Content starts

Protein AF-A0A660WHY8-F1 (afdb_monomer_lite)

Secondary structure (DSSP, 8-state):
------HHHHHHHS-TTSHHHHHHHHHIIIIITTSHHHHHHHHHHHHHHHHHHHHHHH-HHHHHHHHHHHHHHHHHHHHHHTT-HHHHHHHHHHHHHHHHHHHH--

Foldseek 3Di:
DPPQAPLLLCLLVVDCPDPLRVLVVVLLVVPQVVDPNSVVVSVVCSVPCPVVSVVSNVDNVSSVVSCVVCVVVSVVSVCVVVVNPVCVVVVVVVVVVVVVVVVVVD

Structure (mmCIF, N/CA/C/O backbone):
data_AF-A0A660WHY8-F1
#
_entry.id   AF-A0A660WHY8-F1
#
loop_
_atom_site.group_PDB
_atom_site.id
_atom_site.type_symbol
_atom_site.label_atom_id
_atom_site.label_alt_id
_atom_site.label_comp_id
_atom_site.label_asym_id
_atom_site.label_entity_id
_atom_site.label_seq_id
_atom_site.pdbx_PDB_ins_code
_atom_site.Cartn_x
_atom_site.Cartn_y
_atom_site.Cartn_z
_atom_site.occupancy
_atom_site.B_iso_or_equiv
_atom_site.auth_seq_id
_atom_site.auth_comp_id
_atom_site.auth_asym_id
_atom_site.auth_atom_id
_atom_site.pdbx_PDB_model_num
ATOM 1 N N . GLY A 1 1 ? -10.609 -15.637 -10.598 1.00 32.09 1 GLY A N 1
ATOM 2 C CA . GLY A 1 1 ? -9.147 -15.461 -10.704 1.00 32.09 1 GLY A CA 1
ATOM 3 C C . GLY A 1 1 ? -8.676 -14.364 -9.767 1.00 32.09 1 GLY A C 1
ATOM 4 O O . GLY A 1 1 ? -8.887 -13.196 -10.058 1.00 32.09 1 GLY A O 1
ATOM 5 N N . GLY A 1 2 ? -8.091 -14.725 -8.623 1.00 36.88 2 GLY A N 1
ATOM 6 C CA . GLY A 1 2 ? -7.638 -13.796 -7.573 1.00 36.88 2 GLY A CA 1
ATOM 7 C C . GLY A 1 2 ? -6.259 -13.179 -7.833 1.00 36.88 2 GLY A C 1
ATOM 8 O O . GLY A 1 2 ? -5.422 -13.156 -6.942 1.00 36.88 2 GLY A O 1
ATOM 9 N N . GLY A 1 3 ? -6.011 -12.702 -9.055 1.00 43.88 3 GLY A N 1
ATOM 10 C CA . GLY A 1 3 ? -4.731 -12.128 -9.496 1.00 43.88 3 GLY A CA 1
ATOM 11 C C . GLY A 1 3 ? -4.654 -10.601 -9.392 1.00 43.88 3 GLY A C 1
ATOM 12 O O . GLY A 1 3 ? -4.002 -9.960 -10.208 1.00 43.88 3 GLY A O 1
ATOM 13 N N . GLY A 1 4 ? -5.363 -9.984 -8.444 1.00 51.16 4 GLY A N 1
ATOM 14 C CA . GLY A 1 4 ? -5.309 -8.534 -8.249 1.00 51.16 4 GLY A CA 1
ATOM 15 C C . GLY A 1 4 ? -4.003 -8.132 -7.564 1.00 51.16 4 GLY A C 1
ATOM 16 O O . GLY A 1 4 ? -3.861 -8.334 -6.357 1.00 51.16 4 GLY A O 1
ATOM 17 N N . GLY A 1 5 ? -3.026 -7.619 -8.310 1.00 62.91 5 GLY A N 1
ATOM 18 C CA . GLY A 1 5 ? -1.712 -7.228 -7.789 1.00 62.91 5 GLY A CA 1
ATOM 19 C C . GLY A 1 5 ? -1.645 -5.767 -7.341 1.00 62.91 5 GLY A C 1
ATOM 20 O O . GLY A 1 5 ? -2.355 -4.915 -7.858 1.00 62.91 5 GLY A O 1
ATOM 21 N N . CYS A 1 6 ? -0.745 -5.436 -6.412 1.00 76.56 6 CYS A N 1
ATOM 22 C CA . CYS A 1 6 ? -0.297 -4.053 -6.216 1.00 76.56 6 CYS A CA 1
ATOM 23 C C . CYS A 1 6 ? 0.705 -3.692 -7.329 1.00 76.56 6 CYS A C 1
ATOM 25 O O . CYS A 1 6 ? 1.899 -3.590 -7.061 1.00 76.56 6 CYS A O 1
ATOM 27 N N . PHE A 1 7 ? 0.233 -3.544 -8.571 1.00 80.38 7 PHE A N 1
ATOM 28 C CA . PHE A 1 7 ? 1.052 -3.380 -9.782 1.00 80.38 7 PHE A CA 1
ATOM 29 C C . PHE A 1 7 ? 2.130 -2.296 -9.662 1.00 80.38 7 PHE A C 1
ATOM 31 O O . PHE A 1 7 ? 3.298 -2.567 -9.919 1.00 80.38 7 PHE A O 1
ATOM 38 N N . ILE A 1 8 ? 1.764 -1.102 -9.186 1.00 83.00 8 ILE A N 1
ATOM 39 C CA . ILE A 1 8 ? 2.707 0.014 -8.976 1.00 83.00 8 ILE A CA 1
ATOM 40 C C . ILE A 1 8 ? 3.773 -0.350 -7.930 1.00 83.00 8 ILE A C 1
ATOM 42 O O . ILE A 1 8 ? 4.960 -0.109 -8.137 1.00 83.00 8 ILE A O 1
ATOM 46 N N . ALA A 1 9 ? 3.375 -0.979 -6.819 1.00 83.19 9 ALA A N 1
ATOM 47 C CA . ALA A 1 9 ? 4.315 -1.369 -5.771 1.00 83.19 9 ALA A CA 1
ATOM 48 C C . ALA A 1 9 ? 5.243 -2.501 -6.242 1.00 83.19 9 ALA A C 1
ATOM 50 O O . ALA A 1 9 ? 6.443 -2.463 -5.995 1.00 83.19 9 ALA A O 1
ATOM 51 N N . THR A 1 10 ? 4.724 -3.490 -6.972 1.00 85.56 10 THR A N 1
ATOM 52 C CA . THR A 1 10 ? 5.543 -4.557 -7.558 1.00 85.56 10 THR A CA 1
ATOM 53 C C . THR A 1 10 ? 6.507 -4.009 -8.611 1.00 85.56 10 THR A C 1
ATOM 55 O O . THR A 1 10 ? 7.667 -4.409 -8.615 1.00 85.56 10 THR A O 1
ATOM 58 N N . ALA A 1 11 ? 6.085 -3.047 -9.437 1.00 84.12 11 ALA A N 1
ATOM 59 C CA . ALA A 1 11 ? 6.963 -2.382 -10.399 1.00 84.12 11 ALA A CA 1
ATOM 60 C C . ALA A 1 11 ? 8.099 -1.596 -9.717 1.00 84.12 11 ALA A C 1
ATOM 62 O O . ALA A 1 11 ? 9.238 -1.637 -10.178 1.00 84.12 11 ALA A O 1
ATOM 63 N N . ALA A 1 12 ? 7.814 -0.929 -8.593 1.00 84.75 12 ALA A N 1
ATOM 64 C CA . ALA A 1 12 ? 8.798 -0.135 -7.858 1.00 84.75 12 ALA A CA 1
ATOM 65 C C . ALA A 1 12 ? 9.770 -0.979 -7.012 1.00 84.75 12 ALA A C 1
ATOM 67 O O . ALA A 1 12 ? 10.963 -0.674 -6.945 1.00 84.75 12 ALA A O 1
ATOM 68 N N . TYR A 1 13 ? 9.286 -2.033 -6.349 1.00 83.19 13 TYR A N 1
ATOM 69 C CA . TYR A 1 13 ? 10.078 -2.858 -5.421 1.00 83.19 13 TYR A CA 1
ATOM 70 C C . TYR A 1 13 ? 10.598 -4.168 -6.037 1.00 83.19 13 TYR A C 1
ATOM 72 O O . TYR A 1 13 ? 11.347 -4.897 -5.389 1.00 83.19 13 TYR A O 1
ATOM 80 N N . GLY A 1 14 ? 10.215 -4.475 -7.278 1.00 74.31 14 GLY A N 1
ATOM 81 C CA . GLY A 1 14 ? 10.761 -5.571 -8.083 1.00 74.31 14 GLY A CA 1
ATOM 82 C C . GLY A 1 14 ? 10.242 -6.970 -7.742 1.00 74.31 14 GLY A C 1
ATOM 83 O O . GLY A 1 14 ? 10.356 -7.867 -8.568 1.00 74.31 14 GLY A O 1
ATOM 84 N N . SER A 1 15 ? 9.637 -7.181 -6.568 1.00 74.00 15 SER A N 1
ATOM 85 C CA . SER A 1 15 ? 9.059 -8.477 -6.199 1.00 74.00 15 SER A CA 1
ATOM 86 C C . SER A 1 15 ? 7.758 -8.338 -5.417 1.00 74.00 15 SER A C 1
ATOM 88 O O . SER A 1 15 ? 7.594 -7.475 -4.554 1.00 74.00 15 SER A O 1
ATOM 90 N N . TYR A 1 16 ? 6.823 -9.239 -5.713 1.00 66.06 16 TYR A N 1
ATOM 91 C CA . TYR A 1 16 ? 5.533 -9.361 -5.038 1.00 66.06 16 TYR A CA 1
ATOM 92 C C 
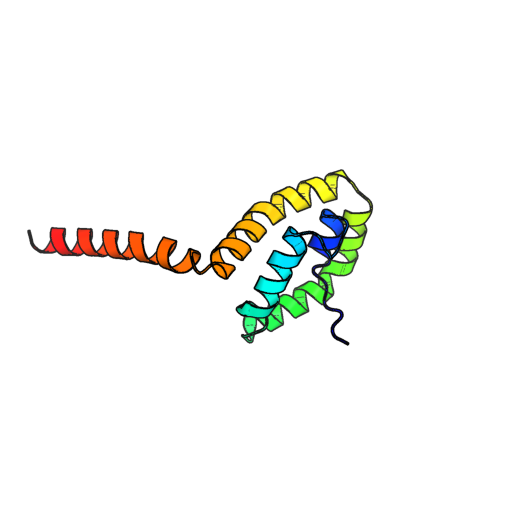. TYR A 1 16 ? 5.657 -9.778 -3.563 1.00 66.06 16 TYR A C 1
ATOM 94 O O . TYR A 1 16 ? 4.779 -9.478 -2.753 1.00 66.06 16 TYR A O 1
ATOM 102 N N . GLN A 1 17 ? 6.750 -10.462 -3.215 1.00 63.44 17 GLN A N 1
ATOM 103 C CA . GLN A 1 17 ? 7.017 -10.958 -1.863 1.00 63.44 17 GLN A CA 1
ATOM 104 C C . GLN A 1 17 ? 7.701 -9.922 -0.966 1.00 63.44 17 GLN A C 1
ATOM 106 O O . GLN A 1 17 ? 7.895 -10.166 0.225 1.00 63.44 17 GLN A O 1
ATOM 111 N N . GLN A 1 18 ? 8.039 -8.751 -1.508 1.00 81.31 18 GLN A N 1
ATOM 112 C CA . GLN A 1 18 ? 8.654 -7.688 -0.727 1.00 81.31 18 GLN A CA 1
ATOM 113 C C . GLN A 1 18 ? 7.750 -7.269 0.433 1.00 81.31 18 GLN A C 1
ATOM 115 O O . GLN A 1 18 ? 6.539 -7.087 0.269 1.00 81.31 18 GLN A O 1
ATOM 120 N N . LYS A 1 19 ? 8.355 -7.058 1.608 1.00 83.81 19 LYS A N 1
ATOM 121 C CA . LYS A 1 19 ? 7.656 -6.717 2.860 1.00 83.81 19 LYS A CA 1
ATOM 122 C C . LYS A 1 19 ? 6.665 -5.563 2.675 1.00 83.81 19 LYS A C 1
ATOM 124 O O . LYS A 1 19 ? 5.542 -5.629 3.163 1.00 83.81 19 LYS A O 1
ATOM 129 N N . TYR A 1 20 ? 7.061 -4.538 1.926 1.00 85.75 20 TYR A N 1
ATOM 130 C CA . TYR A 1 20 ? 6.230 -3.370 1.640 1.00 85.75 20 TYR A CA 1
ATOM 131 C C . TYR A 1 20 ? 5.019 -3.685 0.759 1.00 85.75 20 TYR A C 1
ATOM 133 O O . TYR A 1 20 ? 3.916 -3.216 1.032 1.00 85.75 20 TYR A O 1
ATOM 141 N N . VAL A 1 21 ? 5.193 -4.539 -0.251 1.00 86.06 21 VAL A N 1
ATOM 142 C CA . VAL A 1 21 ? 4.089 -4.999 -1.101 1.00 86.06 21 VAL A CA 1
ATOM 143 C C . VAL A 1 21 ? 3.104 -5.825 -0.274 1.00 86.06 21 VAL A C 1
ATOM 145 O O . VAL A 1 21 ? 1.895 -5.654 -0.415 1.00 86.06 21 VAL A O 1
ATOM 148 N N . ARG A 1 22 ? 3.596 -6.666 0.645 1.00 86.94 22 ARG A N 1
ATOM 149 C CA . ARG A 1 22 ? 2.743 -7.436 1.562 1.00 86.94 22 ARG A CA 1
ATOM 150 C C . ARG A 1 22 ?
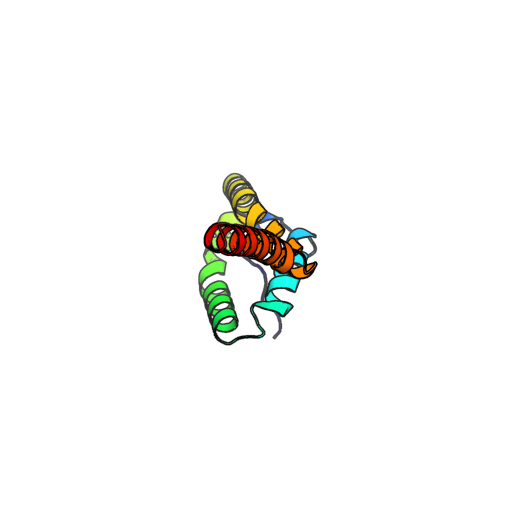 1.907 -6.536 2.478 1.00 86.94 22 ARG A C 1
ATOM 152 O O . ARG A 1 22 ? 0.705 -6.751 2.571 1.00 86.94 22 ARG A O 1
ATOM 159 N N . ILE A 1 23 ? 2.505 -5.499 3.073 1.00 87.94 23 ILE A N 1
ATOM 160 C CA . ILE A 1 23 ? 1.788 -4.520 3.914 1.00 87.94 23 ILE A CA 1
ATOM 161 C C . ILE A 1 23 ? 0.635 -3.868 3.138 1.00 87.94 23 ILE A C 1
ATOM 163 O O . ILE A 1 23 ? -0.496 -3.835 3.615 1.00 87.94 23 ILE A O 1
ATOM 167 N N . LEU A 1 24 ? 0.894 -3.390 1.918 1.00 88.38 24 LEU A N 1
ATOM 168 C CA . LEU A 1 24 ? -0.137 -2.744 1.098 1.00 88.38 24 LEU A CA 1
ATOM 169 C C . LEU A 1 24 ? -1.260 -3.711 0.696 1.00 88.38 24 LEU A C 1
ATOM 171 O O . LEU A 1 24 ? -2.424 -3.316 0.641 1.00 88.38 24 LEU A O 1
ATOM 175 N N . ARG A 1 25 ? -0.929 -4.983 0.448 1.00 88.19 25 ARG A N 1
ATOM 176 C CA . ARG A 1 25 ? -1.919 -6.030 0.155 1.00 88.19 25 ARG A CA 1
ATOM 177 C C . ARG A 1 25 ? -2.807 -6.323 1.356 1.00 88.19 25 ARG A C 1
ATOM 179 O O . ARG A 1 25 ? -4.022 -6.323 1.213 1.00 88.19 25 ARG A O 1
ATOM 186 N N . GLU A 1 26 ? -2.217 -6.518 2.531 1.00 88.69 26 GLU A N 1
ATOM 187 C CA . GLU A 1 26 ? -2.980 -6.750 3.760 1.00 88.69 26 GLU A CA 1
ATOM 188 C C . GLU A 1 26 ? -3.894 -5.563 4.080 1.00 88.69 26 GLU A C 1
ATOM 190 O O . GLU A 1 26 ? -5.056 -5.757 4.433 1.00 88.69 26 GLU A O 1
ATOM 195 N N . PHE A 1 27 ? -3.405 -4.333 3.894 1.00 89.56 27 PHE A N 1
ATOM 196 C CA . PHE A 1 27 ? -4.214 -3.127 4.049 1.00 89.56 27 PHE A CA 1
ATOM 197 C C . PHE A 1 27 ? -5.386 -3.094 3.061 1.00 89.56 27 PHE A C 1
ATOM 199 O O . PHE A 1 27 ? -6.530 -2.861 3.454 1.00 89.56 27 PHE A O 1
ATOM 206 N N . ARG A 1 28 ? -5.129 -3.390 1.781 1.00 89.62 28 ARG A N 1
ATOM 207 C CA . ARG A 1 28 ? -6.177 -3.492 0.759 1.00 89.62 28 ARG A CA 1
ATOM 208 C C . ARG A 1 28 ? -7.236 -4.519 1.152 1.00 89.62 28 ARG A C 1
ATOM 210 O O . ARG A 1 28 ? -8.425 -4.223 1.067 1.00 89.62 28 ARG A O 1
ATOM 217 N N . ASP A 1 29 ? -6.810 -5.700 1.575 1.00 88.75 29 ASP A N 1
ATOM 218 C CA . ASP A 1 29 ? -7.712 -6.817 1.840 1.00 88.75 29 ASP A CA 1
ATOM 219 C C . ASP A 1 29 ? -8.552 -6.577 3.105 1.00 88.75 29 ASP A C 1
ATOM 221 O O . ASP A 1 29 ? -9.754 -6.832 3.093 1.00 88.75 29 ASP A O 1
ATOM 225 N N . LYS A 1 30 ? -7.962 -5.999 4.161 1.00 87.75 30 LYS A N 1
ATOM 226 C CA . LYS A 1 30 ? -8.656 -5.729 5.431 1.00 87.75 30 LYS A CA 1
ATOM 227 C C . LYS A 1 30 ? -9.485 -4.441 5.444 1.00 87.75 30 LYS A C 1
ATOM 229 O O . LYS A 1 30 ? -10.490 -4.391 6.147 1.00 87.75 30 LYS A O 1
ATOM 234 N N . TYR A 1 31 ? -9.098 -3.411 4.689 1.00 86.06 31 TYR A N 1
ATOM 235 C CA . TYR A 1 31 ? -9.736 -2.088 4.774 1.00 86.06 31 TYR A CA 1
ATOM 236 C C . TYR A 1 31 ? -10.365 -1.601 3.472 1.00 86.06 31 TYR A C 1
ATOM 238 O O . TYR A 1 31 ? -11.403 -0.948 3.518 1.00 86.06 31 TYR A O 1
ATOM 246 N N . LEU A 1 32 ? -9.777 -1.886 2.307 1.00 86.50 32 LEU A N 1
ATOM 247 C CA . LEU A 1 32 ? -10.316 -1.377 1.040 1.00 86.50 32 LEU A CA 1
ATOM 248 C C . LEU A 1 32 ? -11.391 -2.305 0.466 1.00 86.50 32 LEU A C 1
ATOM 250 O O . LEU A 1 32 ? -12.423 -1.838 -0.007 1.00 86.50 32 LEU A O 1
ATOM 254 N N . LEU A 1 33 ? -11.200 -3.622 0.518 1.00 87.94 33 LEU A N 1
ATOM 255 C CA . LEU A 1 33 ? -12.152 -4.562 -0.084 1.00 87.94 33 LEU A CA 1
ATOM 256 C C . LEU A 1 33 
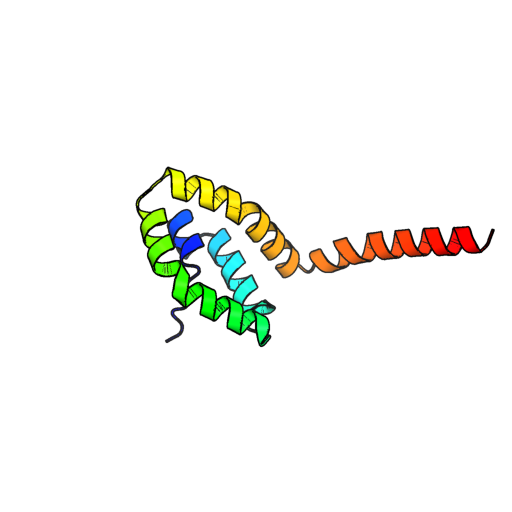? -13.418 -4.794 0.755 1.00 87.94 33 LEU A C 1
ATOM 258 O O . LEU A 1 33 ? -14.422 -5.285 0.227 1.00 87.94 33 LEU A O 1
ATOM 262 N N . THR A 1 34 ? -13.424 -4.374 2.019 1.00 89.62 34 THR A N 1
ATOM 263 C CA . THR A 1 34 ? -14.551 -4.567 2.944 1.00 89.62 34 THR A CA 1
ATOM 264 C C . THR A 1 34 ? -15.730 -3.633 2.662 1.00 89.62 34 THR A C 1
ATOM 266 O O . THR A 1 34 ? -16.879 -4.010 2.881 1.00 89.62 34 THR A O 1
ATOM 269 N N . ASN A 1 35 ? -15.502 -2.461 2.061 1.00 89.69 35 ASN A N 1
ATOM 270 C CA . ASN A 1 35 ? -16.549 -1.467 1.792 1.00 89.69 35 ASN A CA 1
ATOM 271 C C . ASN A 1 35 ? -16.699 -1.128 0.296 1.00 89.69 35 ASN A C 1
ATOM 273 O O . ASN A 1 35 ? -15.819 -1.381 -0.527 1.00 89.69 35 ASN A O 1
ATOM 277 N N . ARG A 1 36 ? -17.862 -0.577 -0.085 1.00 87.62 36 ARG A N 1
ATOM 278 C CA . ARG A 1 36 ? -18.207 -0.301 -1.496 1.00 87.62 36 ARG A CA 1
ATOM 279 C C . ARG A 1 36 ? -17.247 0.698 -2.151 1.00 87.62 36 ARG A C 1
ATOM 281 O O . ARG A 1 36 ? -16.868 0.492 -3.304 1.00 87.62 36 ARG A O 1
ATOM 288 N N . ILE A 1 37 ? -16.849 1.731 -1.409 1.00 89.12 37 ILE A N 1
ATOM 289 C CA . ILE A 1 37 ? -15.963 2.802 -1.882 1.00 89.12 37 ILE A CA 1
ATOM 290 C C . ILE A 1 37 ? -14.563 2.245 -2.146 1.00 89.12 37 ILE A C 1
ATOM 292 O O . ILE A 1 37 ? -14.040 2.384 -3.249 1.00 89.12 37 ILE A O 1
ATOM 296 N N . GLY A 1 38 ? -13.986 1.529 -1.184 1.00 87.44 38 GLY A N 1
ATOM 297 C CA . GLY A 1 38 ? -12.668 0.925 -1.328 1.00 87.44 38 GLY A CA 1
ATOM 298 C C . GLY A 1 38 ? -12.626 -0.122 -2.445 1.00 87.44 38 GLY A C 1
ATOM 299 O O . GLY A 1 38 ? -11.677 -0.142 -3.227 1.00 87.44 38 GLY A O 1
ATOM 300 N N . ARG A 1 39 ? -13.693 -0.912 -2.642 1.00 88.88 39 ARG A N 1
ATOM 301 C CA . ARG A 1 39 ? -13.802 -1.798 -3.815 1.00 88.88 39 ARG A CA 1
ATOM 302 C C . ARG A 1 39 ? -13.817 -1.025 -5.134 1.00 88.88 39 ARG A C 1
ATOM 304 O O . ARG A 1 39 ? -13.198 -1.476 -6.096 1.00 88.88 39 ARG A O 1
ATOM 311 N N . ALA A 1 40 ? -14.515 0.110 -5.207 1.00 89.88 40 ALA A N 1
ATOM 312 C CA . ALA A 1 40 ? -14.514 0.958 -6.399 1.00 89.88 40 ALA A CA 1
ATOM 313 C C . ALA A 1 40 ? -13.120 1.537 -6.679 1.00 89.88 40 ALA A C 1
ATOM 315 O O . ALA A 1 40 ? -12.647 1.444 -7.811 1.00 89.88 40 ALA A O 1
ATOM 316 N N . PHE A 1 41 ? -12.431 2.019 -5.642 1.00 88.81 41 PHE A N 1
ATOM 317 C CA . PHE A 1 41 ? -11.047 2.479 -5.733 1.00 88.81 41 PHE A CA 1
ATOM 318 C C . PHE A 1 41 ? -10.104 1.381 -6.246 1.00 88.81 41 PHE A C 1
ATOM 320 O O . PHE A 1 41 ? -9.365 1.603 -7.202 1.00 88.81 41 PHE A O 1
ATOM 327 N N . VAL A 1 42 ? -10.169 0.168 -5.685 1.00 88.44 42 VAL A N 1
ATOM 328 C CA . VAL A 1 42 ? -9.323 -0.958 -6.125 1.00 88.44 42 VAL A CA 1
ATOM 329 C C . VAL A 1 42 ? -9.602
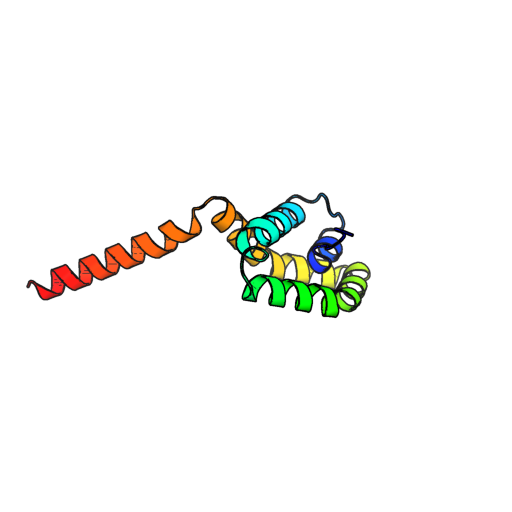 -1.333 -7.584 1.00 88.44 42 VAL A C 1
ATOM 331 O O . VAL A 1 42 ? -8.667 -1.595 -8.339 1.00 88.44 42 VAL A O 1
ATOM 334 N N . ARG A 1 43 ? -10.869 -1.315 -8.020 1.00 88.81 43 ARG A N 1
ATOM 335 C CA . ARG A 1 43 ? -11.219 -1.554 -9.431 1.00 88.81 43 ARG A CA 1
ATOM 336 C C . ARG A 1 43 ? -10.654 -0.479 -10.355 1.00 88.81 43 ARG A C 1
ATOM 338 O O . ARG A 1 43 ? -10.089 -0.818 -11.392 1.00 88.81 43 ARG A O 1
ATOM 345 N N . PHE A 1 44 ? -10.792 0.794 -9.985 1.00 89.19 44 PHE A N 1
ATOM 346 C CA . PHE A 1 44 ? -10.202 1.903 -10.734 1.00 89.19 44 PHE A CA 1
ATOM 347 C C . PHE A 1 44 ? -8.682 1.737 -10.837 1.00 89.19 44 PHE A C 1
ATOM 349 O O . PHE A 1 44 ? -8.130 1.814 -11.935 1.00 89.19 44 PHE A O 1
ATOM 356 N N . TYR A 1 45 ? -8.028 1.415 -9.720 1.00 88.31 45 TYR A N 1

Content ends

**Aim of the task:** Everything from the line with "ATOM 186 N N" through the line with "ATOM 190 O O" should be written out exactly as it appears above, end lines included, and nothing outside that range.

**Written solution:**
ATOM 186 N N . GLU A 1 26 ? -2.217 -6.518 2.531 1.00 88.69 26 GLU A N 1
ATOM 187 C CA . GLU A 1 26 ? -2.980 -6.750 3.760 1.00 88.69 26 GLU A CA 1
ATOM 188 C C . GLU A 1 26 ? -3.894 -5.563 4.080 1.00 88.69 26 GLU A C 1
ATOM 190 O O . GLU A 1 26 ? -5.056 -5.757 4.433 1.00 88.69 26 GLU A O 1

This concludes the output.